▶ [WORK TO COMPLETE]:
Retype nothing except the lines below from the one with "ATOM 54 C C" through the one with "ATOM 115 C C", exactly, with images left out.
▼▼▼
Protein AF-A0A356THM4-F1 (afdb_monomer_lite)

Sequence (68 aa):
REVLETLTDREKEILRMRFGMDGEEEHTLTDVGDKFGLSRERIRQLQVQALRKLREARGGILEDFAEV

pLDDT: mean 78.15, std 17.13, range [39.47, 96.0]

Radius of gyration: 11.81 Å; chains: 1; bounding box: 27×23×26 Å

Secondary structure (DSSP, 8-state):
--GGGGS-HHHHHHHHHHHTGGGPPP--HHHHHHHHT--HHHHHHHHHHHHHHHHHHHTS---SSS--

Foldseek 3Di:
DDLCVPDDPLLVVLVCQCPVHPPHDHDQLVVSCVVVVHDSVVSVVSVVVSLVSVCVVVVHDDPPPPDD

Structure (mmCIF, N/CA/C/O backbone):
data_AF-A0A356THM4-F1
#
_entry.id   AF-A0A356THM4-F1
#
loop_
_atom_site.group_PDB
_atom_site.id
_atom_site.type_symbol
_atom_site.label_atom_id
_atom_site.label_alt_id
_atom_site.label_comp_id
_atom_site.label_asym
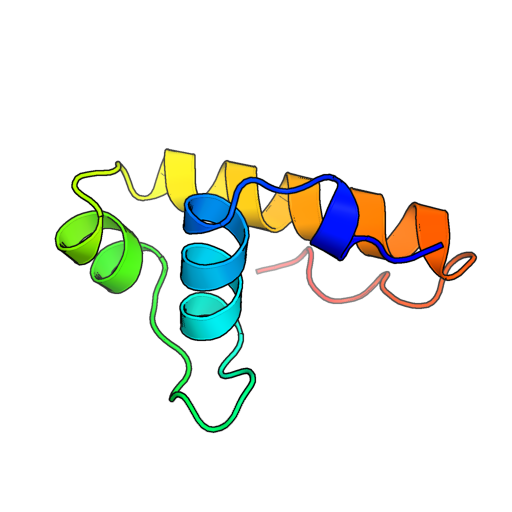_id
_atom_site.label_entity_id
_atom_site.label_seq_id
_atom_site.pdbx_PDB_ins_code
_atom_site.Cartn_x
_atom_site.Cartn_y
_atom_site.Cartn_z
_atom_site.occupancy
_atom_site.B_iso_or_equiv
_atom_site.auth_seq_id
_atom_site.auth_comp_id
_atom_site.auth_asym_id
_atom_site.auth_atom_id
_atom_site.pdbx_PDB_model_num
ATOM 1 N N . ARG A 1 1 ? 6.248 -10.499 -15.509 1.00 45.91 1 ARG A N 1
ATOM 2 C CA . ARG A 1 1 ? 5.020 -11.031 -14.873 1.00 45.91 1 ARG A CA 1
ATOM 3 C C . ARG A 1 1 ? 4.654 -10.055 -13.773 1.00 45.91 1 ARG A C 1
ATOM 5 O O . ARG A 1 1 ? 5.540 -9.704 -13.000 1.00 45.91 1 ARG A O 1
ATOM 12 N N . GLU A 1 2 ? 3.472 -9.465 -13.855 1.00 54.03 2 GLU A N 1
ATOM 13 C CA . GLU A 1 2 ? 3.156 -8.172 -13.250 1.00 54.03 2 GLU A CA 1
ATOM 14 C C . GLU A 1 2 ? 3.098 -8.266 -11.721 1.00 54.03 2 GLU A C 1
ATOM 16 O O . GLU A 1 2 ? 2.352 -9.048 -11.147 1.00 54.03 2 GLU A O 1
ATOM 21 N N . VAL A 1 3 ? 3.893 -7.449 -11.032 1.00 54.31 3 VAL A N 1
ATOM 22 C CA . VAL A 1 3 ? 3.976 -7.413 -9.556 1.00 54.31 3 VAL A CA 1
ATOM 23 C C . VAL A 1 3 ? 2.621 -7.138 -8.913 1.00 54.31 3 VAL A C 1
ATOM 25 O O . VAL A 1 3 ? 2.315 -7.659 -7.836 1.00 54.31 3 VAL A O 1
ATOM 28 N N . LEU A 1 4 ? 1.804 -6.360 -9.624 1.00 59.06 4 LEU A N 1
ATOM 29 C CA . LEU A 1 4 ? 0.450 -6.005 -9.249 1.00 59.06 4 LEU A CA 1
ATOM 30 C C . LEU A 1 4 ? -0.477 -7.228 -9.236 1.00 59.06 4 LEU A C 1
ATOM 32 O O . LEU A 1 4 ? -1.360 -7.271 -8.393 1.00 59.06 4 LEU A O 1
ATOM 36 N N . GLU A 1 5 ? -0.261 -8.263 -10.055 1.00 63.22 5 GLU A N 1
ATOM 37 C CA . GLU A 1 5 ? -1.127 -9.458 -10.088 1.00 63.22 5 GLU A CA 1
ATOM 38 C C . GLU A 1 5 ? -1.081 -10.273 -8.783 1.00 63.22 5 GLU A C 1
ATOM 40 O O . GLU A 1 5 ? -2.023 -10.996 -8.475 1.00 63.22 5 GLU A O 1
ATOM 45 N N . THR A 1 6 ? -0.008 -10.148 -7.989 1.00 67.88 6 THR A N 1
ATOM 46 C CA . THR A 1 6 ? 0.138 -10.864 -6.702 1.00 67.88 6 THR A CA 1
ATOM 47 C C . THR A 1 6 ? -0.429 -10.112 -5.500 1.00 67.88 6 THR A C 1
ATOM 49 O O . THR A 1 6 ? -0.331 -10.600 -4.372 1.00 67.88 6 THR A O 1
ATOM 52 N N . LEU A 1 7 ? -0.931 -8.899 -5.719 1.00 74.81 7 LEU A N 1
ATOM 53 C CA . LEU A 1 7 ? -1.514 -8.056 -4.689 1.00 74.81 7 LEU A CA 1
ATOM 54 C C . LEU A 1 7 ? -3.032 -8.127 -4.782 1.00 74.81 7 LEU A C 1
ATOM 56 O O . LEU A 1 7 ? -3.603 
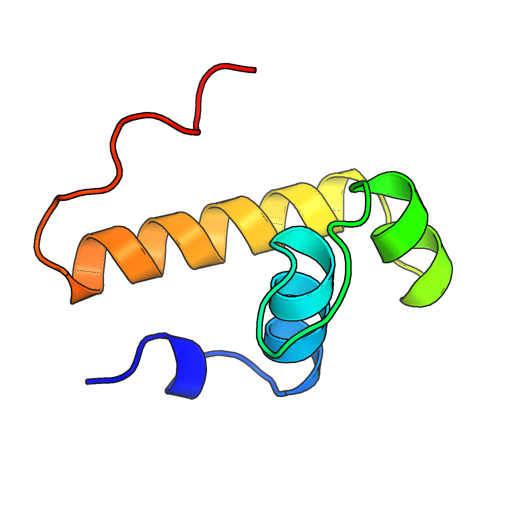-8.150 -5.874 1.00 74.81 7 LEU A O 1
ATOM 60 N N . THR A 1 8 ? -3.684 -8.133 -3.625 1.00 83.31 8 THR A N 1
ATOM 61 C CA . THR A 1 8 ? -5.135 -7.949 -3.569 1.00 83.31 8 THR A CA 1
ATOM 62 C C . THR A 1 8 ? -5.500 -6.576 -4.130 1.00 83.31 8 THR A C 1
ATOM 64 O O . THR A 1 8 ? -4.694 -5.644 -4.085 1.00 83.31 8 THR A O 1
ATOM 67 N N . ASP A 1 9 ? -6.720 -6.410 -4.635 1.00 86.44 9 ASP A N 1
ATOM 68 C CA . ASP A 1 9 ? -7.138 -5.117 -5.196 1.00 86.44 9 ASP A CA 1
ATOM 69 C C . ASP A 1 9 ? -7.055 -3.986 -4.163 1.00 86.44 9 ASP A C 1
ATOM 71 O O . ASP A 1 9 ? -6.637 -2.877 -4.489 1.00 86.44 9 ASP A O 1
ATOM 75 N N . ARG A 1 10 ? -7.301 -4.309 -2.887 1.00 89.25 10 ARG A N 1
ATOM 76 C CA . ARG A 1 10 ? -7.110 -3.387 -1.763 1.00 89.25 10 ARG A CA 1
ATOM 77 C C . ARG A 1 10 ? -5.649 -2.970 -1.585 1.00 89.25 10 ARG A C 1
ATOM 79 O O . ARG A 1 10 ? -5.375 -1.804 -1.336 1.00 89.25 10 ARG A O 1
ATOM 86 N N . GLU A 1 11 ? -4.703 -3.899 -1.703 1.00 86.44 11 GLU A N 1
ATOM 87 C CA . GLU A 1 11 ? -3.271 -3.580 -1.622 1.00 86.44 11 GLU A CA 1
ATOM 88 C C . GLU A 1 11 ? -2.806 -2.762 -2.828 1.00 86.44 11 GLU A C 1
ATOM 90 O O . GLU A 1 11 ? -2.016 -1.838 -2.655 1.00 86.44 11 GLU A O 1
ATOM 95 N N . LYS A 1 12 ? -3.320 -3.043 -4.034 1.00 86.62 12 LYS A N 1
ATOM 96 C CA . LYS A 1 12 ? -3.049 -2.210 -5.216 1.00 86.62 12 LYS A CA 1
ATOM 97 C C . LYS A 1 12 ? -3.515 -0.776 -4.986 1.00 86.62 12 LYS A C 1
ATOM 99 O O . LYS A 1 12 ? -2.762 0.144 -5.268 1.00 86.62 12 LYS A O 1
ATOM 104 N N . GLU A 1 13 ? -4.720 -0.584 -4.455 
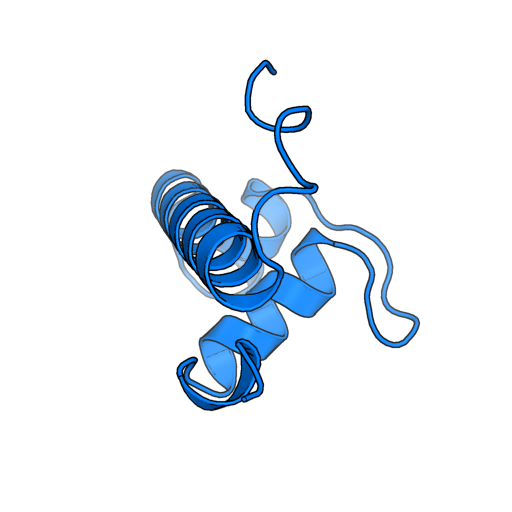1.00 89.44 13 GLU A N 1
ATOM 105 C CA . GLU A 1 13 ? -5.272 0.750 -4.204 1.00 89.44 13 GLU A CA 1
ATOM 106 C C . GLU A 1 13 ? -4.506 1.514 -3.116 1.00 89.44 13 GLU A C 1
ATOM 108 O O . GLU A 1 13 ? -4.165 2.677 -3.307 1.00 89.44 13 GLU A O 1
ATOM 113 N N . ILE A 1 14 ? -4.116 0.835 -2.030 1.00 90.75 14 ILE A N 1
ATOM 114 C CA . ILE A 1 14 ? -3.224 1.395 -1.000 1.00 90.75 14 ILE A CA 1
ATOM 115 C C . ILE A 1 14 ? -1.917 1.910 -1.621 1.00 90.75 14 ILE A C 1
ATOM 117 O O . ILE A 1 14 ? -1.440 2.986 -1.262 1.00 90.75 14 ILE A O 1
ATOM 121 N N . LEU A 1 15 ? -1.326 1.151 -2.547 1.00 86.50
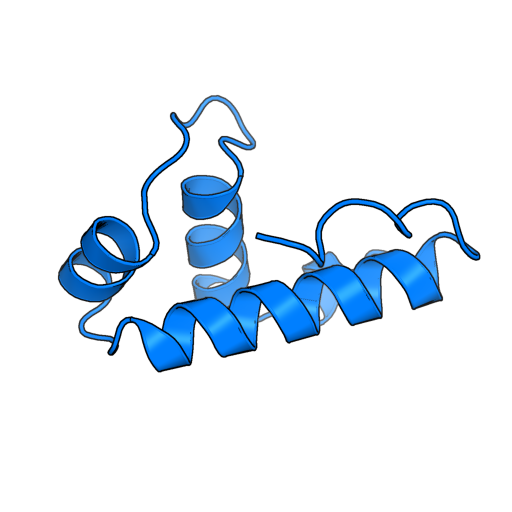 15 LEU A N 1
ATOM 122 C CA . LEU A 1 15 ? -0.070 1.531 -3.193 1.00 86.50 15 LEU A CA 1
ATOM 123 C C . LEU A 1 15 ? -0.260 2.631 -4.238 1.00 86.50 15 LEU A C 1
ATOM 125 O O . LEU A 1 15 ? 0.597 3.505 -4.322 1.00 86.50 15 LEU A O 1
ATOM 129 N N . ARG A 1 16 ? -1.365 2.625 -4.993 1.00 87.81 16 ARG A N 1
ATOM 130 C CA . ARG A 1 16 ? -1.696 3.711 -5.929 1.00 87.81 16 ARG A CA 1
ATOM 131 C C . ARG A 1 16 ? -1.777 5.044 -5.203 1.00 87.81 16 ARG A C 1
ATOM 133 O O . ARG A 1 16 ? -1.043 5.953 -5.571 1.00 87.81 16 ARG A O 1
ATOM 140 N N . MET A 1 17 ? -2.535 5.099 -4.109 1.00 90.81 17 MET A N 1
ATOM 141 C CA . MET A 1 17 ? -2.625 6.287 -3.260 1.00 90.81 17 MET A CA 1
▲▲▲
▶ [EXERCISE RESULT]:
ATOM 54 C C . LEU A 1 7 ? -3.032 -8.127 -4.782 1.00 74.81 7 LEU A C 1
ATOM 56 O O . LEU A 1 7 ? -3.603 
-8.150 -5.874 1.00 74.81 7 LEU A O 1
ATOM 60 N N . THR A 1 8 ? -3.684 -8.133 -3.625 1.00 83.31 8 THR A N 1
ATOM 61 C CA . THR A 1 8 ? -5.135 -7.949 -3.569 1.00 83.31 8 THR A CA 1
ATOM 62 C C . THR A 1 8 ? -5.500 -6.576 -4.130 1.00 83.31 8 THR A C 1
ATOM 64 O O . THR A 1 8 ? -4.694 -5.644 -4.085 1.00 83.31 8 THR A O 1
ATOM 67 N N . ASP A 1 9 ? -6.720 -6.410 -4.635 1.00 86.44 9 ASP A N 1
ATOM 68 C CA . ASP A 1 9 ? -7.138 -5.117 -5.196 1.00 86.44 9 ASP A CA 1
ATOM 69 C C . ASP A 1 9 ? -7.055 -3.986 -4.163 1.00 86.44 9 ASP A C 1
ATOM 71 O O . ASP A 1 9 ? -6.637 -2.877 -4.489 1.00 86.44 9 ASP A O 1
ATOM 75 N N . ARG A 1 10 ? -7.301 -4.309 -2.887 1.00 89.25 10 ARG A N 1
ATOM 76 C CA . ARG A 1 10 ? -7.110 -3.387 -1.763 1.00 89.25 10 ARG A CA 1
ATOM 77 C C . ARG A 1 10 ? -5.649 -2.970 -1.585 1.00 89.25 10 ARG A C 1
ATOM 79 O O . ARG A 1 10 ? -5.375 -1.804 -1.336 1.00 89.25 10 ARG A O 1
ATOM 86 N N . GLU A 1 11 ? -4.703 -3.899 -1.703 1.00 86.44 11 GLU A N 1
ATOM 87 C CA . GLU A 1 11 ? -3.271 -3.580 -1.622 1.00 86.44 11 GLU A CA 1
ATOM 88 C C . GLU A 1 11 ? -2.806 -2.762 -2.828 1.00 86.44 11 GLU A C 1
ATOM 90 O O . GLU A 1 11 ? -2.016 -1.838 -2.655 1.00 86.44 11 GLU A O 1
ATOM 95 N N . LYS A 1 12 ? -3.320 -3.043 -4.034 1.00 86.62 12 LYS A N 1
ATOM 96 C CA . LYS A 1 12 ? -3.049 -2.210 -5.216 1.00 86.62 12 LYS A CA 1
ATOM 97 C C . LYS A 1 12 ? -3.515 -0.776 -4.986 1.00 86.62 12 LYS A C 1
ATOM 99 O O . LYS A 1 12 ? -2.762 0.144 -5.268 1.00 86.62 12 LYS A O 1
ATOM 104 N N . GLU A 1 13 ? -4.720 -0.584 -4.455 
1.00 89.44 13 GLU A N 1
ATOM 105 C CA . GLU A 1 13 ? -5.272 0.750 -4.204 1.00 89.44 13 GLU A CA 1
ATOM 106 C C . GLU A 1 13 ? -4.506 1.514 -3.116 1.00 89.44 13 GLU A C 1
ATOM 108 O O . GLU A 1 13 ? -4.165 2.677 -3.307 1.00 89.44 13 GLU A O 1
ATOM 113 N N . ILE A 1 14 ? -4.116 0.835 -2.030 1.00 90.75 14 ILE A N 1
ATOM 114 C CA . ILE A 1 14 ? -3.224 1.395 -1.000 1.00 90.75 14 ILE A CA 1
ATOM 115 C C . ILE A 1 14 ? -1.917 1.910 -1.621 1.00 90.75 14 ILE A C 1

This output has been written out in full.